Issued by the MDS requesting that the DS write any non-stable data for the given filehandle, for the given file segments.
Data Types:
struct ds_fileseg
{
offset4 offset;
count4 count;
};
Arguments:
struct DS_COMMITargs {
nfs_fh4 fh;
ds_fileseg cmv<>;
};
Results:
struct DS_COMMITresok {
ds_verifier writeverf;
count4 count<>;
};
union DS_COMMITres switch (ds_status status) {
case DS_OK:
DS_COMMITresok resok;
default:
void;
};
Possible Error Codes:
DSERR_NOT_AUTH, DSERR_INVAL, DSERR_NOSPC, DSERR_BAD_FH
DS_LIST - List objects.
Get a list of objects from the DS matching the provided criteria.
Description:
Issued by the MDS asking the DS for a list of objects matching the provided criteria (either mds_dataset_id or MDS_SID)

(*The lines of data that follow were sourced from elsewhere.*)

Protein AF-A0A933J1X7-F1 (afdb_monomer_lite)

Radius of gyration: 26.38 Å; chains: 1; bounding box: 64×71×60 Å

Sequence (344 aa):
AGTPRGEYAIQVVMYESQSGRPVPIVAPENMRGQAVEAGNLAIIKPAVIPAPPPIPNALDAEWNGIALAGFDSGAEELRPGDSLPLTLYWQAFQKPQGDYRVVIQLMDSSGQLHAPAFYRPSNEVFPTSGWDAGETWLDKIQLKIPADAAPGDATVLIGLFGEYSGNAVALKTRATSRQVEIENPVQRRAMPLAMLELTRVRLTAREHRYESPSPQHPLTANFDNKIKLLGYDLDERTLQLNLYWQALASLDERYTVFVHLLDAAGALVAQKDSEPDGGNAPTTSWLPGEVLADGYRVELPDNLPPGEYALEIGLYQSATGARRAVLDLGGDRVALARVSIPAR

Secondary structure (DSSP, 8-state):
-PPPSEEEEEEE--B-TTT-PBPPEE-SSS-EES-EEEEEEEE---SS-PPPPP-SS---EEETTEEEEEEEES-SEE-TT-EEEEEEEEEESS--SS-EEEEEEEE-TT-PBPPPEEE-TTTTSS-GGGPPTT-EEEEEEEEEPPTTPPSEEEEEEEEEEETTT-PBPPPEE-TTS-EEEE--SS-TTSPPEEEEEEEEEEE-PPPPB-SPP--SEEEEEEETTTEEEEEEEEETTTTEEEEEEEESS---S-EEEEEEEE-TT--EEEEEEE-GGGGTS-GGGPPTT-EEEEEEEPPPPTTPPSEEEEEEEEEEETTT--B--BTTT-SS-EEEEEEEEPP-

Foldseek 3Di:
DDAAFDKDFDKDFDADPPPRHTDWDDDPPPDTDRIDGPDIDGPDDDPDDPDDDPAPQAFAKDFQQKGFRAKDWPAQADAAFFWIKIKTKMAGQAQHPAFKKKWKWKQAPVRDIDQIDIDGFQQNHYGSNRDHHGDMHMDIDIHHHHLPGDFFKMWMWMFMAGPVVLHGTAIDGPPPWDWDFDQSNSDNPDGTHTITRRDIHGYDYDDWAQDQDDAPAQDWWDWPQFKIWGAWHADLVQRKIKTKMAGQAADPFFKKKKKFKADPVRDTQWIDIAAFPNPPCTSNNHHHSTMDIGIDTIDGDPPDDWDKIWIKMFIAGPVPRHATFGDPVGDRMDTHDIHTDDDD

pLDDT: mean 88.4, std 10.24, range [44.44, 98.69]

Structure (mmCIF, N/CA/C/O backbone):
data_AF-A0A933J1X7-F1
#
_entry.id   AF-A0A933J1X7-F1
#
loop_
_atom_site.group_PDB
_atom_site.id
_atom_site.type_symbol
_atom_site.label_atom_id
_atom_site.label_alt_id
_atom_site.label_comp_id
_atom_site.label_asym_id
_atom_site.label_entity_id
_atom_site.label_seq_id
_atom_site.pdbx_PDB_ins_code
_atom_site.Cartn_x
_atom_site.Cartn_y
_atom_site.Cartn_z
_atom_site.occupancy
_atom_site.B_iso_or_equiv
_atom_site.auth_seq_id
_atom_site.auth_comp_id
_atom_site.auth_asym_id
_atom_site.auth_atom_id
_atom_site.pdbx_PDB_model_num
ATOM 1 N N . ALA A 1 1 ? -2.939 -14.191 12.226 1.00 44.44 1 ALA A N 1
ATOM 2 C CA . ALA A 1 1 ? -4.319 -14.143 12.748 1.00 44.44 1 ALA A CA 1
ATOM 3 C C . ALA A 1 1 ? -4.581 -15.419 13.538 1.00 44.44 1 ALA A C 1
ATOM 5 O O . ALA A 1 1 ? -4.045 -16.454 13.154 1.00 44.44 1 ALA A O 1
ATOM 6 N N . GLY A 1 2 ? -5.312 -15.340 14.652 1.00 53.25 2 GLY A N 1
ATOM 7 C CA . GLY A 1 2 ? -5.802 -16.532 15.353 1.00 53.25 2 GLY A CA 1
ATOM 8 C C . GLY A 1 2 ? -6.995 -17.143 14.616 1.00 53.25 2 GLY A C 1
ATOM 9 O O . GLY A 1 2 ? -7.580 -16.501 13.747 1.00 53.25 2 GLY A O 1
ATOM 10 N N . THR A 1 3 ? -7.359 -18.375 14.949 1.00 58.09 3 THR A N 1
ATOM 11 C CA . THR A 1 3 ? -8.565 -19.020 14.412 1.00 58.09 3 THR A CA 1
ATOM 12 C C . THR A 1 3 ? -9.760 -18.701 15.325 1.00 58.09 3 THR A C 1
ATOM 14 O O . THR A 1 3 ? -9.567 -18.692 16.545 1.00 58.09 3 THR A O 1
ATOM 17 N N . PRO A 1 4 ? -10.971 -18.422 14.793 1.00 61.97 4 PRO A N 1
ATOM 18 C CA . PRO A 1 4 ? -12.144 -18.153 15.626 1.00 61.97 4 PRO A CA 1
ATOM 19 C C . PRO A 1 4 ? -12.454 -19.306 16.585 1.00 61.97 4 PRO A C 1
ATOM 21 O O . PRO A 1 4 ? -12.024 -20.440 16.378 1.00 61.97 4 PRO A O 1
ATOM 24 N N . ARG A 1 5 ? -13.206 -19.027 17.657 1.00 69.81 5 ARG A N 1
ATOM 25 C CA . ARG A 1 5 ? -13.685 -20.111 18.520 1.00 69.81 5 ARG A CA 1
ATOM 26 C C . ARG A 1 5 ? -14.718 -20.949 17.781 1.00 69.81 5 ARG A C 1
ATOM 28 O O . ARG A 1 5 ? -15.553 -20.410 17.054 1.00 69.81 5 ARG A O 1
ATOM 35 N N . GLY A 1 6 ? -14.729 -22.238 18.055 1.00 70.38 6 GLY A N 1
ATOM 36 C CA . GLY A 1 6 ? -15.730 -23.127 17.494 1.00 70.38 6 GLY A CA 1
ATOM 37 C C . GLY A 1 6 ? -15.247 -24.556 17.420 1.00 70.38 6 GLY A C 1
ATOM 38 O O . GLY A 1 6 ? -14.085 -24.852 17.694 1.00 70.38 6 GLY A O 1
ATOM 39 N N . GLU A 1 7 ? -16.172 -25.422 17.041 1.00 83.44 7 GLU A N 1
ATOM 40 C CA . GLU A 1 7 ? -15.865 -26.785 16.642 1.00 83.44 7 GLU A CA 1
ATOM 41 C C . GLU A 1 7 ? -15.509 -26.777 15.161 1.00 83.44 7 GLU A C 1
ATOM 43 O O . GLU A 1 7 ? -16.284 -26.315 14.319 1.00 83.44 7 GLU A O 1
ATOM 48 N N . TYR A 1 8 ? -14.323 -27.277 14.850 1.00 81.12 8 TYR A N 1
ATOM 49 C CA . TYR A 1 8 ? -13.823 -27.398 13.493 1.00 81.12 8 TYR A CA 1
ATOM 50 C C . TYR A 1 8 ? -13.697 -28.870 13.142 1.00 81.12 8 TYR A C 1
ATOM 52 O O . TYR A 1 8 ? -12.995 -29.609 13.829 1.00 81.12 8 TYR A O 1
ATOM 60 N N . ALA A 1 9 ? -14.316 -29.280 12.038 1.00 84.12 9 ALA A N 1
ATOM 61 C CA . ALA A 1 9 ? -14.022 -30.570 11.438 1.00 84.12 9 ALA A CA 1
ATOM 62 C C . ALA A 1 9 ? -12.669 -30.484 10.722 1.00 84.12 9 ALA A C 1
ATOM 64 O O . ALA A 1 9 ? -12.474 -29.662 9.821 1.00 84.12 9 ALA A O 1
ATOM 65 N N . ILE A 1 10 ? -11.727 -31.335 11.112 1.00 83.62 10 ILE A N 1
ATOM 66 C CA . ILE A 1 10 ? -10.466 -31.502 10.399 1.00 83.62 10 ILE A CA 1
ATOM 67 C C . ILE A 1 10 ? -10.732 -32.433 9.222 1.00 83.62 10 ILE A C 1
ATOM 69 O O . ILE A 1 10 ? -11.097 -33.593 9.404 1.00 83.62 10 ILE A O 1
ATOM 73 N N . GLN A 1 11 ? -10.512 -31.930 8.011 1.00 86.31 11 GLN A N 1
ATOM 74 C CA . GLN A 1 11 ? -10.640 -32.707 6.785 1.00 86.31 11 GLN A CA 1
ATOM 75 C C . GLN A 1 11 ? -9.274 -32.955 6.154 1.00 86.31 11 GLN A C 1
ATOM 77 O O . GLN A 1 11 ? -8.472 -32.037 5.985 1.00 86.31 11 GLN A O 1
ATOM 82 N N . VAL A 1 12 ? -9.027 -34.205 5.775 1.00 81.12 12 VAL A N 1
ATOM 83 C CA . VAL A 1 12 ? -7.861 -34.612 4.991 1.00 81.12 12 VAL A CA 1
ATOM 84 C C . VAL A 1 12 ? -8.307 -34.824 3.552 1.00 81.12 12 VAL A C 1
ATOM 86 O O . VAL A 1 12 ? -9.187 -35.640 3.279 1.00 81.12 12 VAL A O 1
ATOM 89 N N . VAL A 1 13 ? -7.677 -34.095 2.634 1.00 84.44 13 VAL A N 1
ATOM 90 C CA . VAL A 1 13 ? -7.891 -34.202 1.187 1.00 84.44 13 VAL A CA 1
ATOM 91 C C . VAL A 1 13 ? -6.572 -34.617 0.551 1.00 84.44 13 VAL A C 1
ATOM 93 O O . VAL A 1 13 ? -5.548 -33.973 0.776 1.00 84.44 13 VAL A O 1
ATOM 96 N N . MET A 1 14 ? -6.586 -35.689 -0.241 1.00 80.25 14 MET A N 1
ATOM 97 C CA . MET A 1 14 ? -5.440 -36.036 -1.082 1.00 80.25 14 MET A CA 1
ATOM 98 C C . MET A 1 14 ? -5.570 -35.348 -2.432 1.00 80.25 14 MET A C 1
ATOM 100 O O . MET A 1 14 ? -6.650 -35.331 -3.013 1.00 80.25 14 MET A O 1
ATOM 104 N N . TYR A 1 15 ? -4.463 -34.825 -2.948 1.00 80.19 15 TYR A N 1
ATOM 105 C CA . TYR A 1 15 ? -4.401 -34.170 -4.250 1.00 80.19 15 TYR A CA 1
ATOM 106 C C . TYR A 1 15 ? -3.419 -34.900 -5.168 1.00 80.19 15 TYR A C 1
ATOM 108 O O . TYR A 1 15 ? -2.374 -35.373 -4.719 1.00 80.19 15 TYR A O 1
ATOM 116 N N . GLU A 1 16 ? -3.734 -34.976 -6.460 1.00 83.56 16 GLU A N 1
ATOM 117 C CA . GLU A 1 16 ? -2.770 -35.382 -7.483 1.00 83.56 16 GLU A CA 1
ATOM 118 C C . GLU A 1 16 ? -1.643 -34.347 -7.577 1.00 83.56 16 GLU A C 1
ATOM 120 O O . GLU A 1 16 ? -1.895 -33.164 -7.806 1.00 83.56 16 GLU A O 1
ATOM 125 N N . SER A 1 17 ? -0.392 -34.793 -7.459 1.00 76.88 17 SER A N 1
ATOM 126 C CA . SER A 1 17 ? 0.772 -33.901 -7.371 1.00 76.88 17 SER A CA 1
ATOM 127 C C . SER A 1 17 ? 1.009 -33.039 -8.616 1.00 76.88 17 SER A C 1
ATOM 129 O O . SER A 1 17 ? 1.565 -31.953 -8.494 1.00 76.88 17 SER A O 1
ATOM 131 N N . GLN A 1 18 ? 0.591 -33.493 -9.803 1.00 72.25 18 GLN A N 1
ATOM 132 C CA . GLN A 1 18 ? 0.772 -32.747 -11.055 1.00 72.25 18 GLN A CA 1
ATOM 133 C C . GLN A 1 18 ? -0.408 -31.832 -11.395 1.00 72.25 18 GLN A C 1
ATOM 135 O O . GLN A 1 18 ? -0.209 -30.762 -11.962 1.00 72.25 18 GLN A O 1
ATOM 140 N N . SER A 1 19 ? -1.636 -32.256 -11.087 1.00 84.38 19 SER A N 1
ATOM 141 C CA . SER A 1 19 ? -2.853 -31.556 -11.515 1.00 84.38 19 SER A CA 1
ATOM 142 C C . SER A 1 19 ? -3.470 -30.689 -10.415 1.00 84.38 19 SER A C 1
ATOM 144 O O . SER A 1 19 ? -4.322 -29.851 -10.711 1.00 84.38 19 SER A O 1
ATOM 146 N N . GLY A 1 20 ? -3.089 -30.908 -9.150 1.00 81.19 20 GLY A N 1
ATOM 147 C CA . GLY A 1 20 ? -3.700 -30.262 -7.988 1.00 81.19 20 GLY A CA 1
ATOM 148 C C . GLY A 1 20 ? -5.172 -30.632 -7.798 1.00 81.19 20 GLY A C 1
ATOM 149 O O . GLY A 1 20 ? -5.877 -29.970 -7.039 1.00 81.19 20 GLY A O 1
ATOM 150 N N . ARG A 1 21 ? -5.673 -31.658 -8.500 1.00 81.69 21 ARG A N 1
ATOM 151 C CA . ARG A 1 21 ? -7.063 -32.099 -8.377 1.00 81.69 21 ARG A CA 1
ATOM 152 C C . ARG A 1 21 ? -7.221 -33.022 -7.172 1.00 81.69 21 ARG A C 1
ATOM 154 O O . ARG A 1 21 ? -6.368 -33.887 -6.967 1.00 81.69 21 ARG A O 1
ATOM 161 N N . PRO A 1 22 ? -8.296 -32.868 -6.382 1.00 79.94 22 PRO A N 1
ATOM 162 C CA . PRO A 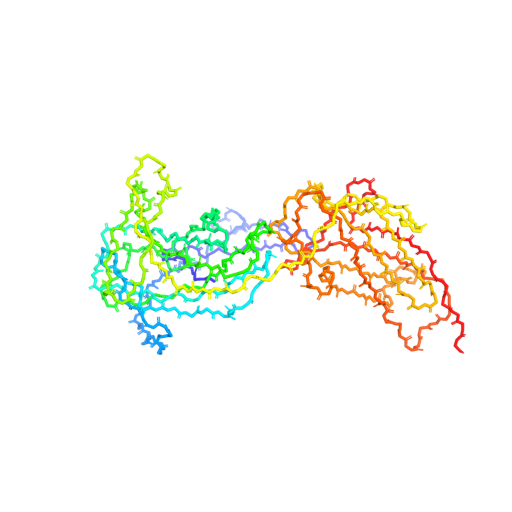1 22 ? -8.556 -33.757 -5.262 1.00 79.94 22 PRO A CA 1
ATOM 163 C C . PRO A 1 22 ? -8.852 -35.174 -5.768 1.00 79.94 22 PRO A C 1
ATOM 165 O O . PRO A 1 22 ? -9.673 -35.374 -6.668 1.00 79.94 22 PRO A O 1
ATOM 168 N N . VAL A 1 23 ? -8.174 -36.157 -5.185 1.00 83.38 23 VAL A N 1
ATOM 169 C CA . VAL A 1 23 ? -8.322 -37.576 -5.508 1.00 83.38 23 VAL A CA 1
ATOM 170 C C . VAL A 1 23 ? -9.610 -38.094 -4.862 1.00 83.38 23 VAL A C 1
ATOM 172 O O . VAL A 1 23 ? -9.779 -37.950 -3.648 1.00 83.38 23 VAL A O 1
ATOM 175 N N . PRO A 1 24 ? -10.528 -38.712 -5.627 1.00 78.94 24 PRO A N 1
ATOM 176 C CA . PRO A 1 24 ? -11.711 -39.341 -5.057 1.00 78.94 24 PRO A CA 1
ATOM 177 C C . PRO A 1 24 ? -11.320 -40.473 -4.107 1.00 78.94 24 PRO A C 1
ATOM 179 O O . PRO A 1 24 ? -10.536 -41.355 -4.459 1.00 78.94 24 PRO A O 1
ATOM 182 N N . ILE A 1 25 ? -11.910 -40.477 -2.919 1.00 74.56 25 ILE A N 1
ATOM 183 C CA . ILE A 1 25 ? -11.722 -41.526 -1.923 1.00 74.56 25 ILE A CA 1
ATOM 184 C C . ILE A 1 25 ? -12.874 -42.521 -2.069 1.00 74.56 25 ILE A C 1
ATOM 186 O O . ILE A 1 25 ? -14.050 -42.152 -2.016 1.00 74.56 25 ILE A O 1
ATOM 190 N N . VAL A 1 26 ? -12.520 -43.792 -2.265 1.00 68.81 26 VAL A N 1
ATOM 191 C CA . VAL A 1 26 ? -13.454 -44.923 -2.301 1.00 68.81 26 VAL A CA 1
ATOM 192 C C . VAL A 1 26 ? -13.005 -45.916 -1.233 1.00 68.81 26 VAL A C 1
ATOM 194 O O . VAL A 1 26 ? -12.042 -46.651 -1.441 1.00 68.81 26 VAL A O 1
ATOM 197 N N . ALA A 1 27 ? -13.666 -45.904 -0.075 1.00 61.75 27 ALA A N 1
ATOM 198 C CA . ALA A 1 27 ? -13.357 -46.795 1.046 1.00 61.75 27 ALA A CA 1
ATOM 199 C C . ALA A 1 27 ? -14.483 -47.831 1.287 1.00 61.75 27 ALA A C 1
ATOM 201 O O . ALA A 1 27 ? -15.608 -47.618 0.827 1.00 61.75 27 ALA A O 1
ATOM 202 N N . PRO A 1 28 ? -14.214 -48.951 1.997 1.00 55.50 28 PRO A N 1
ATOM 203 C CA . PRO A 1 28 ? -15.135 -50.094 2.094 1.00 55.50 28 PRO A CA 1
ATOM 204 C C . PRO A 1 28 ? -16.452 -49.835 2.850 1.00 55.50 28 PRO A C 1
ATOM 206 O O . PRO A 1 28 ? -17.380 -50.627 2.726 1.00 55.50 28 PRO A O 1
ATOM 209 N N . GLU A 1 29 ? -16.568 -48.734 3.598 1.00 55.19 29 GLU A N 1
ATOM 210 C CA . GLU A 1 29 ? -17.698 -48.460 4.499 1.00 55.19 29 GLU A CA 1
ATOM 211 C C . GLU A 1 29 ? -18.370 -47.109 4.204 1.00 55.19 29 GLU A C 1
ATOM 213 O O . GLU A 1 29 ? -18.237 -46.150 4.956 1.00 55.19 29 GLU A O 1
ATOM 218 N N . ASN A 1 30 ? -19.097 -47.008 3.086 1.00 55.44 30 ASN A N 1
ATOM 219 C CA . ASN A 1 30 ? -19.963 -45.864 2.731 1.00 55.44 30 ASN A CA 1
ATOM 220 C C . ASN A 1 30 ? -19.305 -44.467 2.659 1.00 55.44 30 ASN A C 1
ATOM 222 O O . ASN A 1 30 ? -19.993 -43.489 2.372 1.00 55.44 30 ASN A O 1
ATOM 226 N N . MET A 1 31 ? -17.988 -44.354 2.826 1.00 56.59 31 MET A N 1
ATOM 227 C CA . MET A 1 31 ? -17.250 -43.115 2.598 1.00 56.59 31 MET A CA 1
ATOM 228 C C . MET A 1 31 ? -16.968 -42.950 1.102 1.00 56.59 31 MET A C 1
ATOM 230 O O . MET A 1 31 ? -16.075 -43.586 0.537 1.00 56.59 31 MET A O 1
ATOM 234 N N . ARG A 1 32 ? -17.770 -42.098 0.455 1.00 60.03 32 ARG A N 1
ATOM 235 C CA . ARG A 1 32 ? -17.557 -41.600 -0.909 1.00 60.03 32 ARG A CA 1
ATOM 236 C C . ARG A 1 32 ? -17.430 -40.083 -0.850 1.00 60.03 32 ARG A C 1
ATOM 238 O O . ARG A 1 32 ? -18.328 -39.419 -0.342 1.00 60.03 32 ARG A O 1
ATOM 245 N N . GLY A 1 33 ? -16.341 -39.537 -1.377 1.00 70.06 33 GLY A N 1
ATOM 246 C CA . GLY A 1 33 ? -16.098 -38.095 -1.362 1.00 70.06 33 GLY A CA 1
ATOM 247 C C . GLY A 1 33 ? -14.664 -37.740 -1.742 1.00 70.06 33 GLY A C 1
ATOM 248 O O . GLY A 1 33 ? -13.909 -38.590 -2.202 1.00 70.06 33 GLY A O 1
ATOM 249 N N . GLN A 1 34 ? -14.298 -36.474 -1.560 1.00 76.12 34 GLN A N 1
ATOM 250 C CA . GLN A 1 34 ? -12.941 -35.959 -1.802 1.00 76.12 34 GLN A CA 1
ATOM 251 C C . GLN A 1 34 ? -12.182 -35.653 -0.502 1.00 76.12 34 GLN A C 1
ATOM 253 O O . GLN A 1 34 ? -10.999 -35.341 -0.543 1.00 76.12 34 GLN A O 1
ATOM 258 N N . ALA A 1 35 ? -12.846 -35.762 0.649 1.00 76.31 35 ALA A N 1
ATOM 259 C CA . ALA A 1 35 ? -12.288 -35.483 1.963 1.00 76.31 35 ALA A CA 1
ATOM 260 C C . ALA A 1 35 ? -12.652 -36.606 2.940 1.00 76.31 35 ALA A C 1
ATOM 262 O O . ALA A 1 35 ? -13.771 -37.122 2.895 1.00 76.31 35 ALA A O 1
ATOM 263 N N . VAL A 1 36 ? -11.725 -36.956 3.829 1.00 78.31 36 VAL A N 1
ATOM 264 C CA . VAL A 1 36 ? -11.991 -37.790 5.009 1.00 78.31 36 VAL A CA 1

This message is modeled after READDIR, and so MDS provides a starting offset cookie, and returning buffer-size parameters.
DS returns as many entries that will fit in the buffer-size parameters, starting from the provided cookie.
The information returned will be a counted array of filehandles and also the.
Data Types:
enum ds_list_type {
DS_LIST_MDS_SID,
DS_LIST_MDS_DATASET_ID
};
Arguments:
struct ds_list_sid_arg {
mds_sid mds_sid;
uint64_t cookie;
count4 maxcount;
};
struct ds_list_dataset_arg {
mds_dataset_id dataset_id;
uint64_t cookie;
count4 maxcount;
};
union DS_LISTargs switch (ds_list_type dla_type) {
case DS_LIST_MDS_SID:
ds_list_sid_arg sid;
case DS_LIST_MDS_DATASET_ID:
ds_list_dataset_arg dataset_id;
default:
void;
};
struct DS_LISTresok {
mds_ds_fh fh_list<>;
uint64_t cookie;
};
Results:
union DS_LISTres switch (ds_status status) { case DS_OK: DS_LISTresok res_ok; default: void; };
Possible Error Codes:
DSERR_NOT_AUTH, DSERR_INVAL, DSERR_TOOSMALL, DSERR_NOENT
DS_READ - Read an object.
Issued by the MDS to read from the DS for a given DS filehandle, for the provided data segments.
Data Types:
struct ds_fileseg {
offset4 offset;
count4 count;
};
Arguments:
struct DS_READargs
{
nfs_fh4 fh;
count4 count;
ds_fileseg rdv<>;
};
Results:
struct ds_filesegbuf
{
offset4 offset;
opaque data<>;
};
struct DS_READresok {
bool eof;
count4 count;
ds_filesegbuf rdv<>;
};
union DS_READres switch (ds_status status) {
case DS_OK:
DS_READresok res_ok;
default:
void;
};
Possible Error Codes:
DSERR_NOT_AUTH, DSERR_INVAL, DSERR_BAD_FH, DSERR_NOENT
CTL_MDS_REMOVE - Remove.
From MDS to a DS, for the given filehandle(s) or MDS dataset id(s), remove the object(s).
Description:
Allows the MDS to remove one or more objects by filehandle or one or more MDS datasets from the DS.
Arguments:
enum ctl_mds_rm_type { CTL_MDS_RM_OBJ, CTL_MDS_RM_MDS_DATASET_ID }; union CTL_MDS_REMOVEargs switch (ds_rm_type type) { case CTL_MDS_RM_OBJ: nfs_fh4 obj<>; case CTL_MDS_RM_MDS_DATASET_ID: mds_sid mds_sid; mds_dataset_id dataset_id<>; default: void; };
Results:
struct CTL_MDS_REMOVEres {
ds_status status;
};
Possible Error Codes:
DSERR_NOT_AUTH, DSERR_INVAL, DSERR_BAD_FH, DSERR_NOENT
DS_WRITE - Write an Object.
From the MDS to a DS, for the given filehandle, write the data segments.
Description:
This procedure provides a way for the MDS to write file data segments to the DS. Most likely due to the NFS Client performing writes through the MDS, due to a network partition between the NFS Client and DS, or the MDS has recalled/revoked the layout and the client was unable to write/commit data to the DS.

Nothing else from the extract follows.